In an earlier post I wrote about why we shouldn't be so transparent in our sysadmin duties that we end up facilitating a deluge of improperly diagnosed problems that we didn't cause. It was the whole Post hoc ergo propter hoc discussion. Well, now I want to call out the propensity to err on the other side by never accepting (let alone investigating) legitimate problems that we cause.
I have worked with a few sysadmins who get personally offended when help desk tickets come in that address legitimate concerns and are often caused by us. Please don't be one of these sysadmins. Knee-jerk reactions followed closely with rants of, "Their (the end-user) troubleshooting sucks!" or, "They have no idea what the hell I do. I didn't cause this problem!"

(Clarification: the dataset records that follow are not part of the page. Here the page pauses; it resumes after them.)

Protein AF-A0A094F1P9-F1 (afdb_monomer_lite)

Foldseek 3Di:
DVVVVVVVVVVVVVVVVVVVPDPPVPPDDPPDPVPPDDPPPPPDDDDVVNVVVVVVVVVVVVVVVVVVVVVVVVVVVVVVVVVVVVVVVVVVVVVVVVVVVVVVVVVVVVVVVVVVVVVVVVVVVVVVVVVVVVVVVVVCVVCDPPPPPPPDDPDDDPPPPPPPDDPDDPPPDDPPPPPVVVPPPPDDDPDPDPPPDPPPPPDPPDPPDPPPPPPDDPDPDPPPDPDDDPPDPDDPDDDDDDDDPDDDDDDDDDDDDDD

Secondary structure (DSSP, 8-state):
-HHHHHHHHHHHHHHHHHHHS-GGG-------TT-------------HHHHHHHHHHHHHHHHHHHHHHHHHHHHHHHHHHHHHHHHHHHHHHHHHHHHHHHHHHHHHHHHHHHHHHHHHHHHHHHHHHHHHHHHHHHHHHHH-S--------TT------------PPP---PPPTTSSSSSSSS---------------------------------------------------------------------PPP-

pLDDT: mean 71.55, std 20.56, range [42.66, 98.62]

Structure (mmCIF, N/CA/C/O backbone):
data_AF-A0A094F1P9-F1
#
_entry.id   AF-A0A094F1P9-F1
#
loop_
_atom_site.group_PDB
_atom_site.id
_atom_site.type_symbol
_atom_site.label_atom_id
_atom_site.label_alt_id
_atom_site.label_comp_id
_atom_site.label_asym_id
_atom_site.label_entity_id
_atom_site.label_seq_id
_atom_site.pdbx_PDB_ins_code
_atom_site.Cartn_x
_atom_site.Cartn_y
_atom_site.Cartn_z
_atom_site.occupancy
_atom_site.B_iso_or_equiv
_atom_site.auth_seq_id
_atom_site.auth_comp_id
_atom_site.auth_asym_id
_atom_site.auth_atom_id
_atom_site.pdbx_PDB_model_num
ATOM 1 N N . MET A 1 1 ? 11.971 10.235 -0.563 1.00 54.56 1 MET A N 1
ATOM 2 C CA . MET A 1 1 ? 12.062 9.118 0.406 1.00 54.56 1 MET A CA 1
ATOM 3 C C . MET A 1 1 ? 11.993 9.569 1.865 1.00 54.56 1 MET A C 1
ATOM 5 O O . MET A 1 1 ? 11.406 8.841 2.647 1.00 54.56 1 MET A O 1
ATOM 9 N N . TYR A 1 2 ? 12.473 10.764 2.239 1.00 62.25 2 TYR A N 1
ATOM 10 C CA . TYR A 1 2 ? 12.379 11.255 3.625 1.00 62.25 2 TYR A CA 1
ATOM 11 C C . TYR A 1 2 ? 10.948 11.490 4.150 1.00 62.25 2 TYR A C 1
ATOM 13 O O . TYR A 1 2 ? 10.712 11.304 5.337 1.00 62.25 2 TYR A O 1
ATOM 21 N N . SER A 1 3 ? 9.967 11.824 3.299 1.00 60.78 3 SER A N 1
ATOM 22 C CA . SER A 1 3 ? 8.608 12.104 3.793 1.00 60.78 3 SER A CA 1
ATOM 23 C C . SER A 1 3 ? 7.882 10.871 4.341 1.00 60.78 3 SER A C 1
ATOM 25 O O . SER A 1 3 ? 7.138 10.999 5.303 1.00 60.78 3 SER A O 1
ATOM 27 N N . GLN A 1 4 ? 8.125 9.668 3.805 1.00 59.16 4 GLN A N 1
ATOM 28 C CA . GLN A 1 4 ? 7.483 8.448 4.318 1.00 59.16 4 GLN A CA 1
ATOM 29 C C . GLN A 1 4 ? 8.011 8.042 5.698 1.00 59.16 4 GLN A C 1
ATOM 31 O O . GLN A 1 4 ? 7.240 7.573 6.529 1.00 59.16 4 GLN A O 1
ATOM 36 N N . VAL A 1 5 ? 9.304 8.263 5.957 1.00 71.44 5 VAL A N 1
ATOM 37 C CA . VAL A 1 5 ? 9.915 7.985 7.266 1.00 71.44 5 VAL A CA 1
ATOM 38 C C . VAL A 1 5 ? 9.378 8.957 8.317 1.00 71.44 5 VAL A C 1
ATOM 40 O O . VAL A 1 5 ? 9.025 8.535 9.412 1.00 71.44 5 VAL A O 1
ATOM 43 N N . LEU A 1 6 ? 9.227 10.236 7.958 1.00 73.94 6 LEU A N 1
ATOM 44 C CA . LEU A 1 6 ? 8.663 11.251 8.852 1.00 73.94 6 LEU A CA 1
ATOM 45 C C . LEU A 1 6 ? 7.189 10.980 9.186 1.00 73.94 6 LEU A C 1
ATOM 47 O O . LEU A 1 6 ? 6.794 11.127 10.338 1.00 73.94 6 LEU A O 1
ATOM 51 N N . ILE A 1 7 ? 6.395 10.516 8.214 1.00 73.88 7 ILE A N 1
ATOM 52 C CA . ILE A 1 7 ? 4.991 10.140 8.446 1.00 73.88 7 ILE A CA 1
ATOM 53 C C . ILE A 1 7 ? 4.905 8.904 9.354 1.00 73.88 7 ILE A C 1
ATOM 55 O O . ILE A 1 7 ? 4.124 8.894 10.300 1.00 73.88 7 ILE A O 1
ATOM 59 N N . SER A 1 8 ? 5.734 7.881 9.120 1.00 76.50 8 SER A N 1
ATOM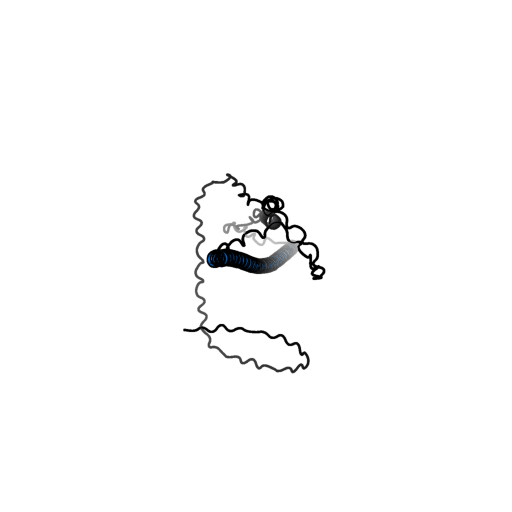 60 C CA . SER A 1 8 ? 5.745 6.679 9.964 1.00 76.50 8 SER A CA 1
ATOM 61 C C . SER A 1 8 ? 6.184 6.971 11.401 1.00 76.50 8 SER A C 1
ATOM 63 O O . SER A 1 8 ? 5.687 6.333 12.325 1.00 76.50 8 SER A O 1
ATOM 65 N N . TRP A 1 9 ? 7.108 7.915 11.594 1.00 80.75 9 TRP A N 1
ATOM 66 C CA . TRP A 1 9 ? 7.573 8.307 12.923 1.00 80.75 9 TRP A CA 1
ATOM 67 C C . TRP A 1 9 ? 6.519 9.125 13.676 1.00 80.75 9 TRP A C 1
ATOM 69 O O . TRP A 1 9 ? 6.267 8.851 14.845 1.00 80.75 9 TRP A O 1
ATOM 79 N N . ALA A 1 10 ? 5.830 10.045 12.993 1.00 75.62 10 ALA A N 1
ATOM 80 C CA . ALA A 1 10 ? 4.722 10.799 13.580 1.00 75.62 10 ALA A CA 1
ATOM 81 C C . ALA A 1 10 ? 3.589 9.873 14.065 1.00 75.62 10 ALA A C 1
ATOM 83 O O . ALA A 1 10 ? 3.144 10.003 15.203 1.00 75.62 10 ALA A O 1
ATOM 84 N N . TYR A 1 11 ? 3.205 8.873 13.261 1.00 77.75 11 TYR A N 1
ATOM 85 C CA . TYR A 1 11 ? 2.199 7.881 13.666 1.00 77.75 11 TYR A CA 1
ATOM 86 C C . TYR A 1 11 ? 2.651 7.015 14.849 1.00 77.75 11 TYR A C 1
ATOM 88 O O . TYR A 1 11 ? 1.842 6.687 15.712 1.00 77.75 11 TYR A O 1
ATOM 96 N N . ALA A 1 12 ? 3.932 6.644 14.914 1.00 79.62 12 ALA A N 1
ATOM 97 C CA . ALA A 1 12 ? 4.455 5.859 16.031 1.00 79.62 12 ALA A CA 1
ATOM 98 C C . ALA A 1 12 ? 4.435 6.647 17.352 1.00 79.62 12 ALA A C 1
ATOM 100 O O . ALA A 1 12 ? 4.106 6.081 18.392 1.00 79.62 12 ALA A O 1
ATOM 101 N N . VAL A 1 13 ? 4.740 7.949 17.306 1.00 82.62 13 VAL A N 1
ATOM 102 C CA . VAL A 1 13 ? 4.682 8.842 18.475 1.00 82.62 13 VAL A CA 1
ATOM 103 C C . VAL A 1 13 ? 3.241 9.032 18.955 1.00 82.62 13 VAL A C 1
ATOM 105 O O . VAL A 1 13 ? 2.992 9.000 20.157 1.00 82.62 13 VAL A O 1
ATOM 108 N N . GLU A 1 14 ? 2.285 9.169 18.038 1.00 78.06 14 GLU A N 1
ATOM 109 C CA . GLU A 1 14 ? 0.871 9.351 18.380 1.00 78.06 14 GLU A CA 1
ATOM 110 C C . GLU A 1 14 ? 0.245 8.075 18.968 1.00 78.06 14 GLU A C 1
ATOM 112 O O . GLU A 1 14 ? -0.462 8.139 19.971 1.00 78.06 14 GLU A O 1
ATOM 117 N N . ILE A 1 15 ? 0.579 6.896 18.424 1.00 76.00 15 ILE A N 1
ATOM 118 C CA . ILE A 1 15 ? 0.165 5.610 19.009 1.00 76.00 15 ILE A CA 1
ATOM 119 C C . ILE A 1 15 ? 0.787 5.431 20.397 1.00 76.00 15 ILE A C 1
ATOM 121 O O . ILE A 1 15 ? 0.076 5.048 21.321 1.00 76.00 15 ILE A O 1
ATOM 125 N N . ALA A 1 16 ? 2.078 5.748 20.559 1.00 77.25 16 ALA A N 1
ATOM 126 C CA . ALA A 1 16 ? 2.755 5.667 21.850 1.00 77.25 16 ALA A CA 1
ATOM 127 C C . ALA A 1 16 ? 2.100 6.582 22.896 1.00 77.25 16 ALA A C 1
ATOM 129 O O . ALA A 1 16 ? 1.884 6.138 24.022 1.00 77.25 16 ALA A O 1
ATOM 130 N N . ALA A 1 17 ? 1.722 7.806 22.514 1.00 75.62 17 ALA A N 1
ATOM 131 C CA . ALA A 1 17 ? 0.997 8.734 23.379 1.00 75.62 17 ALA A CA 1
ATOM 132 C C . ALA A 1 17 ? -0.392 8.195 23.769 1.00 75.62 17 ALA A C 1
ATOM 134 O O . ALA A 1 17 ? -0.745 8.227 24.943 1.00 75.62 17 ALA A O 1
ATOM 135 N N . LEU A 1 18 ? -1.138 7.611 22.825 1.00 69.12 18 LEU A N 1
ATOM 136 C CA . LEU A 1 18 ? -2.454 7.013 23.097 1.00 69.12 18 LEU A CA 1
ATOM 137 C C . LEU A 1 18 ? -2.381 5.745 23.963 1.00 69.12 18 LEU A C 1
ATOM 139 O O . LEU A 1 18 ? -3.344 5.425 24.653 1.00 69.12 18 LEU A O 1
ATOM 143 N N . THR A 1 19 ? -1.258 5.024 23.948 1.00 67.38 19 THR A N 1
ATOM 144 C CA . THR A 1 19 ? -1.018 3.878 24.845 1.00 67.38 19 THR A CA 1
ATOM 145 C C . THR A 1 19 ? -0.365 4.250 26.179 1.00 67.38 19 THR A C 1
ATOM 147 O O . THR A 1 19 ? -0.346 3.417 27.081 1.00 67.38 19 THR A O 1
ATOM 150 N N . ALA A 1 20 ? 0.182 5.463 26.312 1.00 69.69 20 ALA A N 1
ATOM 151 C CA . ALA A 1 20 ? 0.817 5.946 27.541 1.00 69.69 20 ALA A CA 1
ATOM 152 C C . ALA A 1 20 ? -0.186 6.532 28.550 1.00 69.69 20 ALA A C 1
ATOM 154 O O . ALA A 1 20 ? 0.177 6.737 29.707 1.00 69.69 20 ALA A O 1
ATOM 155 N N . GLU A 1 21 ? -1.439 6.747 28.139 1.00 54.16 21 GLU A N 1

I can’t help but think of the South Park where Kyle won’t swim in public pools because of so much pee. “We’ve just tested the PH balance in the pool...as we suspected it’s all P and no H.” I remember one time a ticket came over to my department. It seemed that several brand new servers in a different department were "randomly" blue screening. A person (who is still a good friend so I won't name names) that I worked with shrugged this problem off immediately and with extreme prejudice. He said, "We haven't touched those computers!" I interjected and said, "Hey, there is a possibility that the TMA is peeing in their pool. I'm going to check this out."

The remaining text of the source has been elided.